■ **TASK ITEM**
Across all of the records below, determine the number of lines containing the string "thetaiotaomicron"; reply with that number only.

Records from a data collection
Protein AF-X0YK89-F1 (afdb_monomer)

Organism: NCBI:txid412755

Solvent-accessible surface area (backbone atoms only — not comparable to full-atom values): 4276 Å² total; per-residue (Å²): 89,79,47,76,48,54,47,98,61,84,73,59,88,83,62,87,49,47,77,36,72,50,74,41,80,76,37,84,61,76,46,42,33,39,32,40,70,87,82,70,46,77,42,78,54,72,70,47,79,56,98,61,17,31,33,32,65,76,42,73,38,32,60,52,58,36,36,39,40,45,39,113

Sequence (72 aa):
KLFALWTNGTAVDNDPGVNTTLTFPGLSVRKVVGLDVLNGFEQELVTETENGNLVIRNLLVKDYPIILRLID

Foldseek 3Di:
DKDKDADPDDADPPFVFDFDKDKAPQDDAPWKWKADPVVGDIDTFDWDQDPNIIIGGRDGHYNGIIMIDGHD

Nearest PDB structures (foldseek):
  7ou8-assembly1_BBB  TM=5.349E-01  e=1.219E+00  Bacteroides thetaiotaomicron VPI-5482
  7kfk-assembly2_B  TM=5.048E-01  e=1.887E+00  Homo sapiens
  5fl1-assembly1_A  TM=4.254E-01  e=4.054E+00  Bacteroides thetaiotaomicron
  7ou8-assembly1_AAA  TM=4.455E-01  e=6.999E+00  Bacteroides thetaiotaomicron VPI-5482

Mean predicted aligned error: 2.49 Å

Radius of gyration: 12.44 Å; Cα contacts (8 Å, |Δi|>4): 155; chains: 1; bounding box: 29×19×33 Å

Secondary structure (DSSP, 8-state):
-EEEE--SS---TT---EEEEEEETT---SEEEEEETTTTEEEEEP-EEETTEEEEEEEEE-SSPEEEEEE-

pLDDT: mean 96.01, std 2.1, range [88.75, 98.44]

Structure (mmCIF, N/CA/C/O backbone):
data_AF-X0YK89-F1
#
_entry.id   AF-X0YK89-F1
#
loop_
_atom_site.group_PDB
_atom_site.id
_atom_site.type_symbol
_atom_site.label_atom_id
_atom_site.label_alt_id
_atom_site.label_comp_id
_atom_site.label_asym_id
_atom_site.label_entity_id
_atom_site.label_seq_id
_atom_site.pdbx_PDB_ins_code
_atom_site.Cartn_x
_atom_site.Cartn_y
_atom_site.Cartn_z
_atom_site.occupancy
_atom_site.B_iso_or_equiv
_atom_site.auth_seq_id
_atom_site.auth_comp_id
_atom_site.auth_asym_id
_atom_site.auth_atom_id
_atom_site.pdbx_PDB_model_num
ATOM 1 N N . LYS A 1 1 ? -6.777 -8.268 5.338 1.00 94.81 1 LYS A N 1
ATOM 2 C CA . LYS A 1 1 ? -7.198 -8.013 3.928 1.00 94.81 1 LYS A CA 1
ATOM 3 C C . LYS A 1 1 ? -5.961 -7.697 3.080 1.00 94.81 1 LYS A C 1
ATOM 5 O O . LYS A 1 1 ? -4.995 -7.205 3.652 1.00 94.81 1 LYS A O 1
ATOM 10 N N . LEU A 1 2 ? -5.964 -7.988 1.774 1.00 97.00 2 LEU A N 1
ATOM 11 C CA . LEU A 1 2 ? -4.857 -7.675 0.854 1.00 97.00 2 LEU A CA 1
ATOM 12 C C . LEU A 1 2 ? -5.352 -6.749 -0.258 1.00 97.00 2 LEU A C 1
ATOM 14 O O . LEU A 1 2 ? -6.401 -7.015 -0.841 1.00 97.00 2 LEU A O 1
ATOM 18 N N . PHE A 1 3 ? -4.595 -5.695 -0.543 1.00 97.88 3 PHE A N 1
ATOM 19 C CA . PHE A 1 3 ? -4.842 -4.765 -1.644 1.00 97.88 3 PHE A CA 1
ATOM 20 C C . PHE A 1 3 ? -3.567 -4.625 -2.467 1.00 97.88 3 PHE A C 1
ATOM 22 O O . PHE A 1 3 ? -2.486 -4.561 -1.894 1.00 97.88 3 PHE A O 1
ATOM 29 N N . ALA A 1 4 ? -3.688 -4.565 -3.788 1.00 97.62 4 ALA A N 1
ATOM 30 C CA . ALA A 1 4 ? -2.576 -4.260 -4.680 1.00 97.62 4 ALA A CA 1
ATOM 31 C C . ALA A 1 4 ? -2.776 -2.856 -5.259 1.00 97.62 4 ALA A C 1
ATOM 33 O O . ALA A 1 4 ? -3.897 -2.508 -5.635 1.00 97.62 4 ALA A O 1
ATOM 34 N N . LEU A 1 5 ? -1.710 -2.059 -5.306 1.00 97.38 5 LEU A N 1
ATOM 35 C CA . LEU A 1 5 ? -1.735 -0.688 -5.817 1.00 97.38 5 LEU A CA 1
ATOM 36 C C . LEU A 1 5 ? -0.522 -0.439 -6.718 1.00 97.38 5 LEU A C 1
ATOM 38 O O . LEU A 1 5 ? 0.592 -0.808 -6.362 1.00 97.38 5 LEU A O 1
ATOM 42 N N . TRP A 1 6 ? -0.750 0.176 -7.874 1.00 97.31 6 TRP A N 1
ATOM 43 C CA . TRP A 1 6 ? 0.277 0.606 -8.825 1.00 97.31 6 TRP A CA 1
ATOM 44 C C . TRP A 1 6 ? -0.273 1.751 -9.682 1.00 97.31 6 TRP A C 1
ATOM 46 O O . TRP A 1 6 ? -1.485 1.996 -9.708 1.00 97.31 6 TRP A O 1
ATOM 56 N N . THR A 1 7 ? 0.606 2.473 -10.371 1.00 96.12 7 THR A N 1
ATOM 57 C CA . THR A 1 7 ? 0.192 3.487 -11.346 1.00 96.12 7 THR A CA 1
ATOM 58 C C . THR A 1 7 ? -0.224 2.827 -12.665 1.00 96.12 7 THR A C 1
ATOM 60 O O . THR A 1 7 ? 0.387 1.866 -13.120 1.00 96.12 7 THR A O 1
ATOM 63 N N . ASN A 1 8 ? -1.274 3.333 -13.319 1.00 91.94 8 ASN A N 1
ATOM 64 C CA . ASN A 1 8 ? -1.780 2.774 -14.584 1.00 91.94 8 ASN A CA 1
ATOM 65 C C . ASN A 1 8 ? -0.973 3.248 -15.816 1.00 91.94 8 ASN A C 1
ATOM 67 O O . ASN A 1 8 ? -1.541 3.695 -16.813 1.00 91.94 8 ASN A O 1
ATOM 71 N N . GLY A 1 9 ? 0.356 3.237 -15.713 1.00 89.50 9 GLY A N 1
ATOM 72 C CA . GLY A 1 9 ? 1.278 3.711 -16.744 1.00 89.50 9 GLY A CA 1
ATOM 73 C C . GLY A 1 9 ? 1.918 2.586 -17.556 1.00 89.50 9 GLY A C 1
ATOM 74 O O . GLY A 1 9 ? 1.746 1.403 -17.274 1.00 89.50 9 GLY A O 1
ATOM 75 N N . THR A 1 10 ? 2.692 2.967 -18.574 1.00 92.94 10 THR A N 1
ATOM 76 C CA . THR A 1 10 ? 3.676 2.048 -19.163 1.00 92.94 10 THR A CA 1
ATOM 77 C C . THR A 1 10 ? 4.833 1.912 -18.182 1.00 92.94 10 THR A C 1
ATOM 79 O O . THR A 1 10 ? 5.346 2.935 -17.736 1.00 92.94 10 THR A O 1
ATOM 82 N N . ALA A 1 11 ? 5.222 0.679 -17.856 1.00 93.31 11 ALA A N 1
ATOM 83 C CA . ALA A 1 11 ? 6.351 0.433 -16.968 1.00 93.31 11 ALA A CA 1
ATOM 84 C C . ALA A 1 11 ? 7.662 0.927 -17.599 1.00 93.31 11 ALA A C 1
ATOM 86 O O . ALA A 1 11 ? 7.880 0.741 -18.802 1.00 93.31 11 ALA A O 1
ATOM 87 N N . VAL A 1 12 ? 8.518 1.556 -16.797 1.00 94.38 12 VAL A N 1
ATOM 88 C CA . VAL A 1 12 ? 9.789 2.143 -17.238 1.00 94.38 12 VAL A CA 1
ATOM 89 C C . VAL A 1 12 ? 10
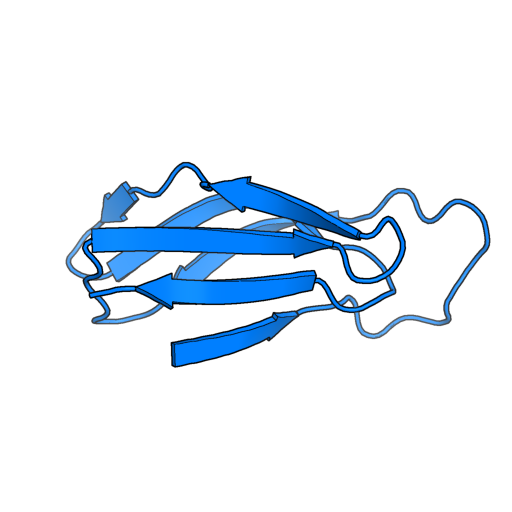.921 1.802 -16.278 1.00 94.38 12 VAL A C 1
ATOM 91 O O . VAL A 1 12 ? 10.732 1.639 -15.074 1.00 94.38 12 VAL A O 1
ATOM 94 N N . ASP A 1 13 ? 12.139 1.745 -16.810 1.00 94.00 13 ASP A N 1
ATOM 95 C CA . ASP A 1 13 ? 13.319 1.559 -15.975 1.00 94.00 13 ASP A CA 1
ATOM 96 C C . ASP A 1 13 ? 13.494 2.740 -15.015 1.00 94.00 13 ASP A C 1
ATOM 98 O O . ASP A 1 13 ? 13.422 3.905 -15.411 1.00 94.00 13 ASP A O 1
ATOM 102 N N . ASN A 1 14 ? 13.800 2.427 -13.755 1.00 90.81 14 ASN A N 1
ATOM 103 C CA . ASN A 1 14 ? 13.996 3.408 -12.687 1.00 90.81 14 ASN A CA 1
ATOM 104 C C . ASN A 1 14 ? 12.796 4.354 -12.495 1.00 90.81 14 ASN A C 1
ATOM 106 O O . ASN A 1 14 ? 12.994 5.551 -12.268 1.00 90.81 14 ASN A O 1
ATOM 110 N N . ASP A 1 15 ? 11.567 3.826 -12.558 1.00 94.81 15 ASP A N 1
ATOM 111 C CA . ASP A 1 15 ? 10.354 4.591 -12.259 1.00 94.81 15 ASP A CA 1
ATOM 112 C C . ASP A 1 15 ? 10.518 5.393 -10.953 1.00 94.81 15 ASP A C 
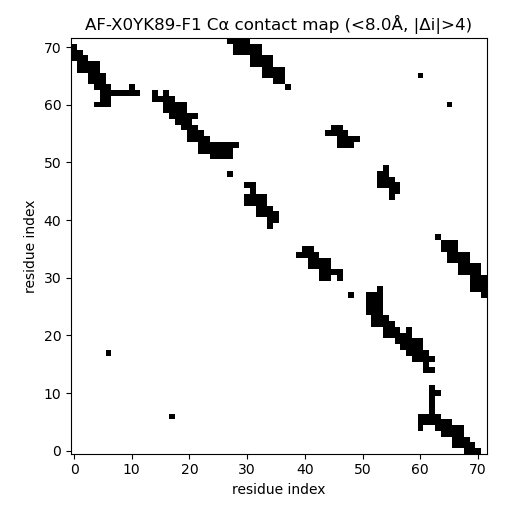1
ATOM 114 O O . ASP A 1 15 ? 10.804 4.808 -9.897 1.00 94.81 15 ASP A O 1
ATOM 118 N N . PRO A 1 16 ? 10.359 6.730 -10.976 1.00 94.62 16 PRO A N 1
ATOM 119 C CA . PRO A 1 16 ? 10.479 7.541 -9.770 1.00 94.62 16 PRO A CA 1
ATOM 120 C C . PRO A 1 16 ? 9.375 7.209 -8.760 1.00 94.62 16 PRO A C 1
ATOM 122 O O . PRO A 1 16 ? 9.610 7.271 -7.549 1.00 94.62 16 PRO A O 1
ATOM 125 N N . GLY A 1 17 ? 8.217 6.746 -9.230 1.00 94.81 17 GLY A N 1
ATOM 126 C CA . GLY A 1 17 ? 7.016 6.563 -8.432 1.00 94.81 17 GLY A CA 1
ATOM 127 C C . GLY A 1 17 ? 6.278 7.872 -8.165 1.00 94.81 17 GLY A C 1
ATOM 128 O O . GLY A 1 17 ? 6.778 8.976 -8.387 1.00 94.81 17 GLY A O 1
ATOM 129 N N . VAL A 1 18 ? 5.060 7.738 -7.653 1.00 96.44 18 VAL A N 1
ATOM 130 C CA . VAL A 1 18 ? 4.169 8.845 -7.307 1.00 96.44 18 VAL A CA 1
ATOM 131 C C . VAL A 1 18 ? 3.923 8.827 -5.805 1.00 96.44 18 VAL A C 1
ATOM 133 O O . VAL A 1 18 ? 3.402 7.852 -5.266 1.00 96.44 18 VAL A O 1
ATOM 136 N N . ASN A 1 19 ? 4.284 9.914 -5.122 1.00 97.31 19 ASN A N 1
ATOM 137 C CA . ASN A 1 19 ? 3.962 10.083 -3.708 1.00 97.31 19 ASN A CA 1
ATOM 138 C C . ASN A 1 19 ? 2.468 10.390 -3.552 1.00 97.31 19 ASN A C 1
ATOM 140 O O . ASN A 1 19 ? 1.981 11.370 -4.116 1.00 97.31 19 ASN A O 1
ATOM 144 N N . THR A 1 20 ? 1.744 9.573 -2.787 1.00 96.44 20 THR A N 1
ATOM 145 C CA . THR A 1 20 ? 0.291 9.703 -2.641 1.00 96.44 20 THR A CA 1
ATOM 146 C C . THR A 1 20 ? -0.176 9.599 -1.192 1.00 96.44 20 THR A C 1
ATOM 148 O O . THR A 1 20 ? 0.548 9.156 -0.298 1.00 96.44 20 THR A O 1
ATOM 151 N N . THR A 1 21 ? -1.420 10.017 -0.964 1.00 98.06 21 THR A N 1
ATOM 152 C CA . THR A 1 21 ? -2.175 9.706 0.252 1.00 98.06 21 THR A CA 1
ATOM 153 C C . THR A 1 21 ? -3.261 8.704 -0.109 1.00 98.06 21 THR A C 1
ATOM 155 O O . THR A 1 21 ? -4.078 8.965 -0.990 1.00 98.06 21 THR A O 1
ATOM 158 N N . LEU A 1 22 ? -3.268 7.559 0.569 1.00 97.56 22 LEU A N 1
ATOM 159 C CA . LEU A 1 22 ? -4.269 6.516 0.388 1.00 97.56 22 LEU A CA 1
ATOM 160 C C . LEU A 1 22 ? -5.252 6.542 1.556 1.00 97.56 22 LEU A C 1
ATOM 162 O O . LEU A 1 22 ? -4.851 6.449 2.714 1.00 97.56 22 
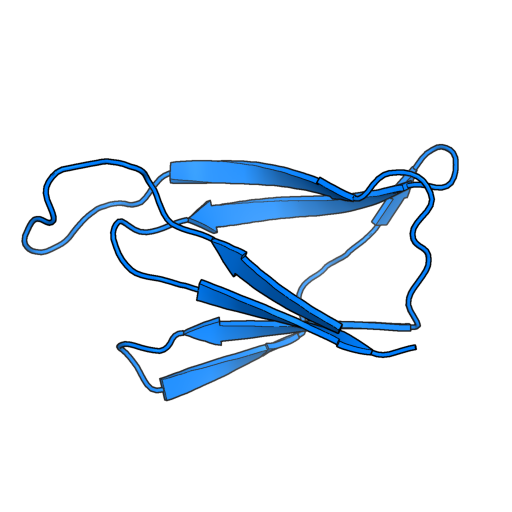LEU A O 1
ATOM 166 N N . THR A 1 23 ? -6.541 6.633 1.242 1.00 97.69 23 THR A N 1
ATOM 167 C CA . THR A 1 23 ? -7.618 6.614 2.233 1.00 97.69 23 THR A CA 1
ATOM 168 C C . THR A 1 23 ? -8.503 5.401 2.004 1.00 97.69 23 THR A C 1
ATOM 170 O O . THR A 1 23 ? -9.012 5.187 0.906 1.00 97.69 23 THR A O 1
ATOM 173 N N . PHE A 1 24 ? -8.711 4.627 3.062 1.00 97.19 24 PHE A N 1
ATOM 174 C CA . PHE A 1 24 ? -9.619 3.493 3.112 1.00 97.19 24 PHE A CA 1
ATOM 175 C C . PHE A 1 24 ? -10.864 3.884 3.923 1.00 97.19 24 PHE A C 1
ATOM 177 O O . PHE A 1 24 ? -10.781 3.984 5.155 1.00 97.19 24 PHE A O 1
ATOM 184 N N . PRO A 1 25 ? -12.014 4.128 3.265 1.00 97.06 25 PRO A N 1
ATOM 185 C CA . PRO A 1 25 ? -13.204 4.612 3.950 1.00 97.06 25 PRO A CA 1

■ **TASK RESPONSE**
3